Saved entries:
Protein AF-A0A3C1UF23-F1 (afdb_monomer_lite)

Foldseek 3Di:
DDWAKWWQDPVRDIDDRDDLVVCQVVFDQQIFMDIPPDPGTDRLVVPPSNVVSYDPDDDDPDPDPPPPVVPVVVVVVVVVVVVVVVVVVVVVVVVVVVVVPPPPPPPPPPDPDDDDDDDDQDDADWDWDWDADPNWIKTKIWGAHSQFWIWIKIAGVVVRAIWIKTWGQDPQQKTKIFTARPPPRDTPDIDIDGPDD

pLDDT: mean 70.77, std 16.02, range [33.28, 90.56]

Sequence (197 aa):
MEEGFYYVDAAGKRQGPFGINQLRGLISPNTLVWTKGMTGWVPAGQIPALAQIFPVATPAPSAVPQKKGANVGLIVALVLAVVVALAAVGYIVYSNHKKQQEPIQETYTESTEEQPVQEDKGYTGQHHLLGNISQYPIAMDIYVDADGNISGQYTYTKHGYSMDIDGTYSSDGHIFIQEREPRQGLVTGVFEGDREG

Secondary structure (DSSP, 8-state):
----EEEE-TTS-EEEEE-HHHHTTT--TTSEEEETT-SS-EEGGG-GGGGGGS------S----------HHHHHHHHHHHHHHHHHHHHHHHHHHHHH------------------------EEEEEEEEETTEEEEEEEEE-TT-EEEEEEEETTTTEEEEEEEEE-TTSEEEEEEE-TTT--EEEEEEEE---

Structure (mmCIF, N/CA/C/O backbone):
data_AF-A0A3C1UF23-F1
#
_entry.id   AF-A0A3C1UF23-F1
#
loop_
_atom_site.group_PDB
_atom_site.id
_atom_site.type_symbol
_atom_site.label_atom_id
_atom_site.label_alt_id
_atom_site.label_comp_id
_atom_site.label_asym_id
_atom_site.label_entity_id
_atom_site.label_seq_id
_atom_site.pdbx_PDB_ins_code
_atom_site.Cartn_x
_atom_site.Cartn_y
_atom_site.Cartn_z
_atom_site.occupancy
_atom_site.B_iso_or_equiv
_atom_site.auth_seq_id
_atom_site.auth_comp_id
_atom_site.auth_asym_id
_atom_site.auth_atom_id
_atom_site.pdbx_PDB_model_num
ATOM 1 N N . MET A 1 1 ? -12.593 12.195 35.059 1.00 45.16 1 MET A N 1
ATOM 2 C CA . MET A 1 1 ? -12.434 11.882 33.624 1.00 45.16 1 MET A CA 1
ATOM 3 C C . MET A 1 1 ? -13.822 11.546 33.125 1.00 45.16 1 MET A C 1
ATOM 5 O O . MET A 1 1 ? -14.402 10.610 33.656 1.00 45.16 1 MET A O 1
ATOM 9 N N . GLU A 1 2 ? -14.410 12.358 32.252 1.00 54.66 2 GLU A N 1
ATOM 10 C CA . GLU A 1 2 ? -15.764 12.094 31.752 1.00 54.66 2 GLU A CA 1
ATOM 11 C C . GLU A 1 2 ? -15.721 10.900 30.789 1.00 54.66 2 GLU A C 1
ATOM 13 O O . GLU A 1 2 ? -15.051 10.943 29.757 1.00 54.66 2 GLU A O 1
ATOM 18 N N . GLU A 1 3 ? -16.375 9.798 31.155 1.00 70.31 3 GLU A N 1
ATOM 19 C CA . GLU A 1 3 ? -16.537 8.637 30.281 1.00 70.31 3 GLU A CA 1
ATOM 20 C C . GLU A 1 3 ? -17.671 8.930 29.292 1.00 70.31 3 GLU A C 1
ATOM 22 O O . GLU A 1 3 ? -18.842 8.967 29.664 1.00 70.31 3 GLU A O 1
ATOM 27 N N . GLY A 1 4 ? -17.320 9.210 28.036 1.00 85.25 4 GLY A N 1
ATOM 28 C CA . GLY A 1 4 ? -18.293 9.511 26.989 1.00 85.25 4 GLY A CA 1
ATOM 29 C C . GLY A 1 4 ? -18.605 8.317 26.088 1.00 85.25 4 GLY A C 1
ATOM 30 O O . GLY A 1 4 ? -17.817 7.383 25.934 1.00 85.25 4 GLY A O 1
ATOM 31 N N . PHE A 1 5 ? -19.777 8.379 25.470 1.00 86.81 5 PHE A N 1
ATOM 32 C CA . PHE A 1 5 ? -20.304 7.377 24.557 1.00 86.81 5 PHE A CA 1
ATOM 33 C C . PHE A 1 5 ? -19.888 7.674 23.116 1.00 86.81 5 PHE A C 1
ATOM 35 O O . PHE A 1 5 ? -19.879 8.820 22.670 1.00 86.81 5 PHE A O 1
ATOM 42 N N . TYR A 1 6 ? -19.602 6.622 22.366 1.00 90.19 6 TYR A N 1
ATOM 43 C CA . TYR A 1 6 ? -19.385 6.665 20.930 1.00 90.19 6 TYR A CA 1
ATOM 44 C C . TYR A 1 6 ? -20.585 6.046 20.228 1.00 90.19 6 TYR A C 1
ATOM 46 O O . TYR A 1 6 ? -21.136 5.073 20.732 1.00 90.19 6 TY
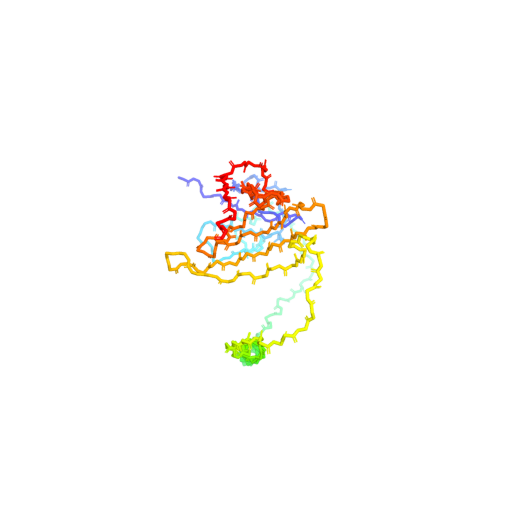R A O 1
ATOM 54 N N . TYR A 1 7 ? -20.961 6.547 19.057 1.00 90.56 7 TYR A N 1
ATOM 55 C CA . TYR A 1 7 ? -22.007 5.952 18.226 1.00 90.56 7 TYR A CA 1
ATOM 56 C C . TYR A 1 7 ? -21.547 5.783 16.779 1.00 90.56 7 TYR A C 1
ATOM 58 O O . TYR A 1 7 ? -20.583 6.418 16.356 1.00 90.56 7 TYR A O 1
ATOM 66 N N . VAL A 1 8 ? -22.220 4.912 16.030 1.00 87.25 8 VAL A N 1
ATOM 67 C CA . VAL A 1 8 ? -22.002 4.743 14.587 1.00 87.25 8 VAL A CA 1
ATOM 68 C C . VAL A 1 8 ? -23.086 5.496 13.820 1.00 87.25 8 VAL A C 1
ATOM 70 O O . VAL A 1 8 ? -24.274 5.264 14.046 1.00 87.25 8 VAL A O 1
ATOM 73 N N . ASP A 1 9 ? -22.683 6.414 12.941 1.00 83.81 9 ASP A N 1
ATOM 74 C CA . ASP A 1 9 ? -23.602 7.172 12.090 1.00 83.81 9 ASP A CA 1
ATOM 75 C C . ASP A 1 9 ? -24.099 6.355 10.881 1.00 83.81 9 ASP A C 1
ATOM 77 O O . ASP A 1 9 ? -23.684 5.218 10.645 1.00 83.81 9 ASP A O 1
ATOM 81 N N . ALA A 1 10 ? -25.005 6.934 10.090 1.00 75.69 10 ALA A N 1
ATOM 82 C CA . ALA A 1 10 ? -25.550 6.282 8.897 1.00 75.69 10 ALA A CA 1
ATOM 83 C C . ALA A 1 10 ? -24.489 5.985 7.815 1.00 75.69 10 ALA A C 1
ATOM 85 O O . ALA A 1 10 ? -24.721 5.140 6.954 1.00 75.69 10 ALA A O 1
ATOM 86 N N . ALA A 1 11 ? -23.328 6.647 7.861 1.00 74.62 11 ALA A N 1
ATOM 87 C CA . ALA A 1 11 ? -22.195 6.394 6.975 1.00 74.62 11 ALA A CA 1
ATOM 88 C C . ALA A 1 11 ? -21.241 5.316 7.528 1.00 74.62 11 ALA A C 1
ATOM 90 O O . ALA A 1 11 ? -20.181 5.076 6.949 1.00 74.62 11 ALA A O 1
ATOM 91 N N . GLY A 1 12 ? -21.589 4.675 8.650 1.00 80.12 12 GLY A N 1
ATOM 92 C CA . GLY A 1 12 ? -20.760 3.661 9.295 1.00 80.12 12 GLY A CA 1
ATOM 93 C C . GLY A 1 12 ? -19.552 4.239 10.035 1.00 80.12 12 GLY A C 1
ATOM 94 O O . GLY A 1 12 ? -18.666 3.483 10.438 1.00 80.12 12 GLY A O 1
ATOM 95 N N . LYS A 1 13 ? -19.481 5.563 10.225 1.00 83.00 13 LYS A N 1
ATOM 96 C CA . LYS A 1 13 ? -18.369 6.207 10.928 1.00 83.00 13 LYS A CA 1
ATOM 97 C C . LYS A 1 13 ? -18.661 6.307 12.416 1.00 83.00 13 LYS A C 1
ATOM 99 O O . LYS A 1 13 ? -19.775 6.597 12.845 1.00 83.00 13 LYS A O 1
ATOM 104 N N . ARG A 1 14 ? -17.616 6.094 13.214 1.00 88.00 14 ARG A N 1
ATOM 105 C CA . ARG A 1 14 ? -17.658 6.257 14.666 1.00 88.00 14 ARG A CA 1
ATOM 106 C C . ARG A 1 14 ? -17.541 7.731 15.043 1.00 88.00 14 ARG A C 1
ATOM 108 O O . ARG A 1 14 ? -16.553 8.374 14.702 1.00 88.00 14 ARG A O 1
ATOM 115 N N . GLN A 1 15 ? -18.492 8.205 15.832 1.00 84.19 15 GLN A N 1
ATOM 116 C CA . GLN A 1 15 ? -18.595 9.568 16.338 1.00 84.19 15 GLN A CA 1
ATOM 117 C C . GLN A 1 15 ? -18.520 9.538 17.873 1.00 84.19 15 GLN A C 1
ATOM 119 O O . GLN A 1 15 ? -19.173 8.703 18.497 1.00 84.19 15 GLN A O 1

...

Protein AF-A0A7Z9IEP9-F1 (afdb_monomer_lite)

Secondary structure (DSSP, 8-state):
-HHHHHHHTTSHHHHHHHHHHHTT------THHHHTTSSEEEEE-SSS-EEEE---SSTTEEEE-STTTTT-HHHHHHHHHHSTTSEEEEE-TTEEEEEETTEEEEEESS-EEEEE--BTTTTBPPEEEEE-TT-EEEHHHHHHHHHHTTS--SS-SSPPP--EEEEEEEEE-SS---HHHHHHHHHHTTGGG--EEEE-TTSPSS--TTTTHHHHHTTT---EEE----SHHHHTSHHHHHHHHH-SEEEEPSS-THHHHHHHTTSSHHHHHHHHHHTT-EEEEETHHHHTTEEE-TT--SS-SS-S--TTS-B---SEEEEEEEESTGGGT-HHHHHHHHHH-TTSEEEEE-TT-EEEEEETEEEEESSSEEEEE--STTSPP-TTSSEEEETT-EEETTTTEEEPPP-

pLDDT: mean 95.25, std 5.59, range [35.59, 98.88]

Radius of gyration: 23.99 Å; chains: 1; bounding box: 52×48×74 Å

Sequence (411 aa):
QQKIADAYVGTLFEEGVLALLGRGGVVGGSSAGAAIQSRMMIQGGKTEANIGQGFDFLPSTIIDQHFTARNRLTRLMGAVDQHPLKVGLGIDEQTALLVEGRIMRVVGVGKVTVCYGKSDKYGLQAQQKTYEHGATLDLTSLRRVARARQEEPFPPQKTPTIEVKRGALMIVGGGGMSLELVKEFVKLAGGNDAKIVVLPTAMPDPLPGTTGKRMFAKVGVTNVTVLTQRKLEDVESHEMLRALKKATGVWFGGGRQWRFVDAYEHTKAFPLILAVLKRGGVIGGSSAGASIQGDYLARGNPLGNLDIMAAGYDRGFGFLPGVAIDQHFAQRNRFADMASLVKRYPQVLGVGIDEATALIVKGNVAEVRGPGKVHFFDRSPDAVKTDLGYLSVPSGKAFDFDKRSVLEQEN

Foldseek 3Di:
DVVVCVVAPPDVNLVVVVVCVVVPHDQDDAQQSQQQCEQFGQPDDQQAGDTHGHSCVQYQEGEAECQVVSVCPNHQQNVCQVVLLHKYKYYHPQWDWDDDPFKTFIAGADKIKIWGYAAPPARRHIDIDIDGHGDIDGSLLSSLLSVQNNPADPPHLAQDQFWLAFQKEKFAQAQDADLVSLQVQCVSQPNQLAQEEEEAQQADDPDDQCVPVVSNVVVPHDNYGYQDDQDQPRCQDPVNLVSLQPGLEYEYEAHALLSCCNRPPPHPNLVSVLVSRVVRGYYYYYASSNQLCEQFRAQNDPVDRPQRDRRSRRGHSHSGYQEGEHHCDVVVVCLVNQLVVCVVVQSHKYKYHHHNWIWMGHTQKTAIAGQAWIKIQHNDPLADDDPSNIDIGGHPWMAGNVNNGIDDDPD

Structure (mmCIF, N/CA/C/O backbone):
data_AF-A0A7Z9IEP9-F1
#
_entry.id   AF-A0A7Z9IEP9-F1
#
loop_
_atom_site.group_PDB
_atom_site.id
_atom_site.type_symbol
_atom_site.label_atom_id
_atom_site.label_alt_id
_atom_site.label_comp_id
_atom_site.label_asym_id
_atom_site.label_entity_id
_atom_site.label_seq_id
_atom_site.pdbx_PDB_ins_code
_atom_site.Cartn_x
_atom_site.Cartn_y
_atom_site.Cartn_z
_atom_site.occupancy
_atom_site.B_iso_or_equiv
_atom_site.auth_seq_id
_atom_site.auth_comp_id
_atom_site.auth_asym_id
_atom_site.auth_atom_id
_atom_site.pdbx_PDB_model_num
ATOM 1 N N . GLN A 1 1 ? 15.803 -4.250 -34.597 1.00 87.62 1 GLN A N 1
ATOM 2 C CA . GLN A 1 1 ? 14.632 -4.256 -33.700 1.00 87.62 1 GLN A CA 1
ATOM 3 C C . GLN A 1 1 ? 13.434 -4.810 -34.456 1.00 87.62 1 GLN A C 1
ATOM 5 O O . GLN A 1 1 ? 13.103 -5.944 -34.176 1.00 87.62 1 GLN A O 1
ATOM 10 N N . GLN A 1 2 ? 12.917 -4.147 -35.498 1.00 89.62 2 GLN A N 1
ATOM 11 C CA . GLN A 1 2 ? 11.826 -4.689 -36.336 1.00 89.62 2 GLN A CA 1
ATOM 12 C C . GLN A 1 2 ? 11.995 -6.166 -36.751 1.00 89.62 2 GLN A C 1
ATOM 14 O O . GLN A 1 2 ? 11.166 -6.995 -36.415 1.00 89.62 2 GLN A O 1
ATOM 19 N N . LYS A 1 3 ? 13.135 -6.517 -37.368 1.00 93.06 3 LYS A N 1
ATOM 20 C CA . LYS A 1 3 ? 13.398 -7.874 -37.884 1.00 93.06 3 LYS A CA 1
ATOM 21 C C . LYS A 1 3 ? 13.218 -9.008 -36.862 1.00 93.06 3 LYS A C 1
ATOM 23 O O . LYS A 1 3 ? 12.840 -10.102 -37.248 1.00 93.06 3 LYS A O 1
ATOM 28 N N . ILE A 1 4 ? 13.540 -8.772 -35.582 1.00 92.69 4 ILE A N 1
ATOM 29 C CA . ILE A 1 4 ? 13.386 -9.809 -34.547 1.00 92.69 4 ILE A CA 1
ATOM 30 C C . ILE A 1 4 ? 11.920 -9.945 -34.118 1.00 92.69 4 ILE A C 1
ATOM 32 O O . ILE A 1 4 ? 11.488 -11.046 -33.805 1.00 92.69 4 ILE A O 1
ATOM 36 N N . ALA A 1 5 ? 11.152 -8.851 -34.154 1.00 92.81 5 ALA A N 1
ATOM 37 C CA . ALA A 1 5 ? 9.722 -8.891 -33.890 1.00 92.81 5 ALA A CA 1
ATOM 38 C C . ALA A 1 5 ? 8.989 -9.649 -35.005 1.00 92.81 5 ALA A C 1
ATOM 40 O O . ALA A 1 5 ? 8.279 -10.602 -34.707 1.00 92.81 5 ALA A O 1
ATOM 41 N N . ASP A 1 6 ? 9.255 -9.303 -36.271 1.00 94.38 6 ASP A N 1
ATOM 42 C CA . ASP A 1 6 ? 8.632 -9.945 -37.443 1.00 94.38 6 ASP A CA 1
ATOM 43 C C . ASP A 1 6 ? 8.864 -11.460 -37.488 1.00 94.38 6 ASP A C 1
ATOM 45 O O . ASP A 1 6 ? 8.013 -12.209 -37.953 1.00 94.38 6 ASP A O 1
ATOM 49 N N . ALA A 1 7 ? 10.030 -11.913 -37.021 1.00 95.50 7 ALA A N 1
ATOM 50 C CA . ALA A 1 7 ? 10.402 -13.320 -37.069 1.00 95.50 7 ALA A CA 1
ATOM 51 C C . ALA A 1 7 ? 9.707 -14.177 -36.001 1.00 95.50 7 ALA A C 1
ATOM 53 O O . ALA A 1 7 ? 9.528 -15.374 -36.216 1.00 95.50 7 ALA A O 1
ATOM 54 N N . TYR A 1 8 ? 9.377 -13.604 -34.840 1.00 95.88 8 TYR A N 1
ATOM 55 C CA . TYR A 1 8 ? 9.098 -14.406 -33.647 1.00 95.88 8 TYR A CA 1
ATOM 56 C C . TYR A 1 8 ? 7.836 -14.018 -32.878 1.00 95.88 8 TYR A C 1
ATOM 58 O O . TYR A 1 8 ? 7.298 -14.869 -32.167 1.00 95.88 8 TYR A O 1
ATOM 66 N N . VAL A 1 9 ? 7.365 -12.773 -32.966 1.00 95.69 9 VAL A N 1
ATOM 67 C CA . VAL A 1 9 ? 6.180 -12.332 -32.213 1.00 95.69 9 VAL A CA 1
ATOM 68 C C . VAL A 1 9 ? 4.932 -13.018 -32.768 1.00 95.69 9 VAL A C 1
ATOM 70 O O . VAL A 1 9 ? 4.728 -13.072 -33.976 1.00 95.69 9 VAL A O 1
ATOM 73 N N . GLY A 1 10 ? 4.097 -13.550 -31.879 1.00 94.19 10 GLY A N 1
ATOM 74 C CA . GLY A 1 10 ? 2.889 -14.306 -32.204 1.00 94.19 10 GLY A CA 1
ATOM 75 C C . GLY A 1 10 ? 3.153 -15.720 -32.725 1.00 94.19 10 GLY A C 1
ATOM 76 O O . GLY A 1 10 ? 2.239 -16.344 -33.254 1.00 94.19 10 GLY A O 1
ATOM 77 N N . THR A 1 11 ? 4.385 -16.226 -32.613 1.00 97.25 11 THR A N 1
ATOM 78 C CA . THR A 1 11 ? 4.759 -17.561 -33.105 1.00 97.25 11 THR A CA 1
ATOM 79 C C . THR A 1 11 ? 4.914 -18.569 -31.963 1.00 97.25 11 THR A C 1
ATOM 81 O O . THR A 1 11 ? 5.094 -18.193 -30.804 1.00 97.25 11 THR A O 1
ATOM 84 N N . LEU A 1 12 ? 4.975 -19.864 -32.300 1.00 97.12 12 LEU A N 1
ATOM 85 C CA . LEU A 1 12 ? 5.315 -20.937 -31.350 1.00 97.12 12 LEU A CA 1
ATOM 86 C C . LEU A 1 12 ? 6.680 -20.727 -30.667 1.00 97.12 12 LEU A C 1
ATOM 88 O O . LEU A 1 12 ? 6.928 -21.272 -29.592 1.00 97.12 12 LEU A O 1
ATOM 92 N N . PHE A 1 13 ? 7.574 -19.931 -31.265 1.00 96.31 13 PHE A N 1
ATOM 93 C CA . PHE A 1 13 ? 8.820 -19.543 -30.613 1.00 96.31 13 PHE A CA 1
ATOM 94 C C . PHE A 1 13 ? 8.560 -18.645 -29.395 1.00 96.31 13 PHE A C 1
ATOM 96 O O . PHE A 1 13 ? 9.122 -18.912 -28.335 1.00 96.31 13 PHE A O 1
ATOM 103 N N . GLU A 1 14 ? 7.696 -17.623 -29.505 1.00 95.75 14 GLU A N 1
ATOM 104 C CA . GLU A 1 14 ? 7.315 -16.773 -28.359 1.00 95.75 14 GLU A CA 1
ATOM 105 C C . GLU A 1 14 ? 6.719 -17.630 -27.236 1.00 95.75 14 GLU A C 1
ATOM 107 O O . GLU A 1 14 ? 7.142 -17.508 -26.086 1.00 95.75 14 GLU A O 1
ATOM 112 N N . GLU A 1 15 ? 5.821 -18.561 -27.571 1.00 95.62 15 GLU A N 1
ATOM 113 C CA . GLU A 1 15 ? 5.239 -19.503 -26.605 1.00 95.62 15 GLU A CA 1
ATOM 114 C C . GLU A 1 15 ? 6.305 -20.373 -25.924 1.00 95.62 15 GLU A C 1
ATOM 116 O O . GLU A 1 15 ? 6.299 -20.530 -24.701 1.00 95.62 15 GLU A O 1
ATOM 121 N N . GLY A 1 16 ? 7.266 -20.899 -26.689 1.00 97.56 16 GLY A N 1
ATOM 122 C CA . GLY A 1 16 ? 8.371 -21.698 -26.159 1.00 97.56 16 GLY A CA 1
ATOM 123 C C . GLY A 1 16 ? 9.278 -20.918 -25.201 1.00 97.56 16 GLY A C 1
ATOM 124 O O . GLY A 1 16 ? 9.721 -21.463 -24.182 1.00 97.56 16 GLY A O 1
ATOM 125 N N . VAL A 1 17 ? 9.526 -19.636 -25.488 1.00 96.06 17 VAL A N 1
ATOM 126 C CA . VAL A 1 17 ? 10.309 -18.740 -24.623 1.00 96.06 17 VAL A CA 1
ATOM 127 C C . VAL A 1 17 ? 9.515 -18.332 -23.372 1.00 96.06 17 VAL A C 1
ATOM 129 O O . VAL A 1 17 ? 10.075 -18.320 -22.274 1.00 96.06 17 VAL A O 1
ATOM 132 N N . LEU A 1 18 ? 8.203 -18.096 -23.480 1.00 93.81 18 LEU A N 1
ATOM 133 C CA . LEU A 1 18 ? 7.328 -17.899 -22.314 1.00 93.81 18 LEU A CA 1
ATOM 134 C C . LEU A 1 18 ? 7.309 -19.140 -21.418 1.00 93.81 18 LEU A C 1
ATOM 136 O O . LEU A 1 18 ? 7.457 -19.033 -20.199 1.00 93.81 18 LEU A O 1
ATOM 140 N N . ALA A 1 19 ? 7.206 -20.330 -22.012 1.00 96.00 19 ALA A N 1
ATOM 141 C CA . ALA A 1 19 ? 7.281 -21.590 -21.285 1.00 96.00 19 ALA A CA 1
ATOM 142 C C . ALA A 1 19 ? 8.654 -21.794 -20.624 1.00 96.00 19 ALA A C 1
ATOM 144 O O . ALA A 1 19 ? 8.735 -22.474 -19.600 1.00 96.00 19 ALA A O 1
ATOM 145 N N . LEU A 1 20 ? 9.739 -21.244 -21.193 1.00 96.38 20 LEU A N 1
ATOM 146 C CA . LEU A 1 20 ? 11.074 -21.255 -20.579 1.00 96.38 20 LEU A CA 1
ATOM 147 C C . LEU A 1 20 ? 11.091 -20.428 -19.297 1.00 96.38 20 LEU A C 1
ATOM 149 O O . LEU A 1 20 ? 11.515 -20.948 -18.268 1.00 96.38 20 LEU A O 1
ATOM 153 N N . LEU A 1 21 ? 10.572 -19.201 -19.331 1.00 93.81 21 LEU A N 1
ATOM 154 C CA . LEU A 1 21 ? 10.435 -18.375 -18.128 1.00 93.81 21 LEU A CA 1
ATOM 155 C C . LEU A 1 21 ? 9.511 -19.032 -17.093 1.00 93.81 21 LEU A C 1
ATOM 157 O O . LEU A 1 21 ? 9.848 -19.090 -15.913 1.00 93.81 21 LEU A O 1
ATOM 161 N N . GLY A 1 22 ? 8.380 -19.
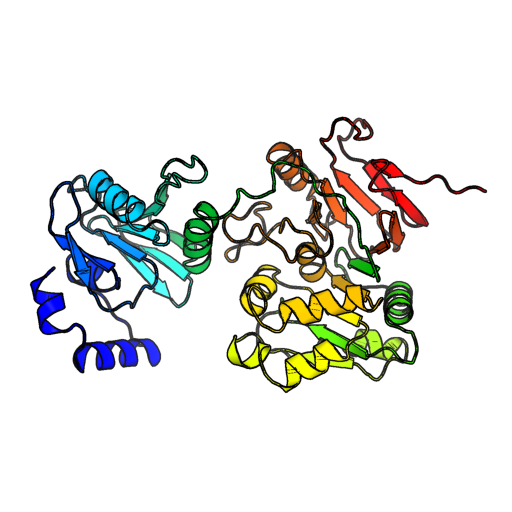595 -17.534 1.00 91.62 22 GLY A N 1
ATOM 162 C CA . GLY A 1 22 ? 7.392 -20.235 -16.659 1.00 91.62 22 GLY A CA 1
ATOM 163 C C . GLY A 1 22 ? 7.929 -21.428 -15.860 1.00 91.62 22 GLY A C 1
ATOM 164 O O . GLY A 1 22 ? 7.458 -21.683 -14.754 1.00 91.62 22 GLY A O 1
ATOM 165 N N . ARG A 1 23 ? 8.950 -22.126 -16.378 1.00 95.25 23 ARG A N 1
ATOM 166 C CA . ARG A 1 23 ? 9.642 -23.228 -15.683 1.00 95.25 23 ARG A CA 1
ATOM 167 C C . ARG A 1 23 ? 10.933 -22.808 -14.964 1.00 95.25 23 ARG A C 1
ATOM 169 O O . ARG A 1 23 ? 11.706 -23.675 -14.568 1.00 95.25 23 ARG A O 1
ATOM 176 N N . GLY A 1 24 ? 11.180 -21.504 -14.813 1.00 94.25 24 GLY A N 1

▸ **What is required**
Above are some lines. Repeat exactly, and only, those from the line that has "ATOM 3 C C . GLN" through the line that has "ATOM 54 N N . TYR A 1 8".

▸ **Result of this task**
ATOM 3 C C . GLN A 1 1 ? 13.434 -4.810 -34.456 1.00 87.62 1 GLN A C 1
ATOM 5 O O . GLN A 1 1 ? 13.103 -5.944 -34.176 1.00 87.62 1 GLN A O 1
ATOM 10 N N . GLN A 1 2 ? 12.917 -4.147 -35.498 1.00 89.62 2 GLN A N 1
ATOM 11 C CA . GLN A 1 2 ? 11.826 -4.689 -36.336 1.00 89.62 2 GLN A CA 1
ATOM 12 C C . GLN A 1 2 ? 11.995 -6.166 -36.751 1.00 89.62 2 GLN A C 1
ATOM 14 O O . GLN A 1 2 ? 11.166 -6.995 -36.415 1.00 89.62 2 GLN A O 1
ATOM 19 N N . LYS A 1 3 ? 13.135 -6.517 -37.368 1.00 93.06 3 LYS A N 1
ATOM 20 C CA . LYS A 1 3 ? 13.398 -7.874 -37.884 1.00 93.06 3 LYS A CA 1
ATOM 21 C C . LYS A 1 3 ? 13.218 -9.008 -36.862 1.00 93.06 3 LYS A C 1
ATOM 23 O O . LYS A 1 3 ? 12.840 -10.102 -37.248 1.00 93.06 3 LYS A O 1
ATOM 28 N N . ILE A 1 4 ? 13.540 -8.772 -35.582 1.00 92.69 4 ILE A N 1
ATOM 29 C CA . ILE A 1 4 ? 13.386 -9.809 -34.547 1.00 92.69 4 ILE A CA 1
ATOM 30 C C . ILE A 1 4 ? 11.920 -9.945 -34.118 1.00 92.69 4 ILE A C 1
ATOM 32 O O . ILE A 1 4 ? 11.488 -11.046 -33.805 1.00 92.69 4 ILE A O 1
ATOM 36 N N . ALA A 1 5 ? 11.152 -8.851 -34.154 1.00 92.81 5 ALA A N 1
ATOM 37 C CA . ALA A 1 5 ? 9.722 -8.891 -33.890 1.00 92.81 5 ALA A CA 1
ATOM 38 C C . ALA A 1 5 ? 8.989 -9.649 -35.005 1.00 92.81 5 ALA A C 1
ATOM 40 O O . ALA A 1 5 ? 8.279 -10.602 -34.707 1.00 92.81 5 ALA A O 1
ATOM 41 N N . ASP A 1 6 ? 9.255 -9.303 -36.271 1.00 94.38 6 ASP A N 1
ATOM 42 C CA . ASP A 1 6 ? 8.632 -9.945 -37.443 1.00 94.38 6 ASP A CA 1
ATOM 43 C C . ASP A 1 6 ? 8.864 -11.460 -37.488 1.00 94.38 6 ASP A C 1
ATOM 45 O O . ASP A 1 6 ? 8.013 -12.209 -37.953 1.00 94.38 6 ASP A O 1
ATOM 49 N N . ALA A 1 7 ? 10.030 -11.913 -37.021 1.00 95.50 7 ALA A N 1
ATOM 50 C CA . ALA A 1 7 ? 10.402 -13.320 -37.069 1.00 95.50 7 ALA A CA 1
ATOM 51 C C . ALA A 1 7 ? 9.707 -14.177 -36.001 1.00 95.50 7 ALA A C 1
ATOM 53 O O . ALA A 1 7 ? 9.528 -15.374 -36.216 1.00 95.50 7 ALA A O 1
ATOM 54 N N . TYR A 1 8 ? 9.377 -13.604 -34.840 1.00 95.88 8 TYR A N 1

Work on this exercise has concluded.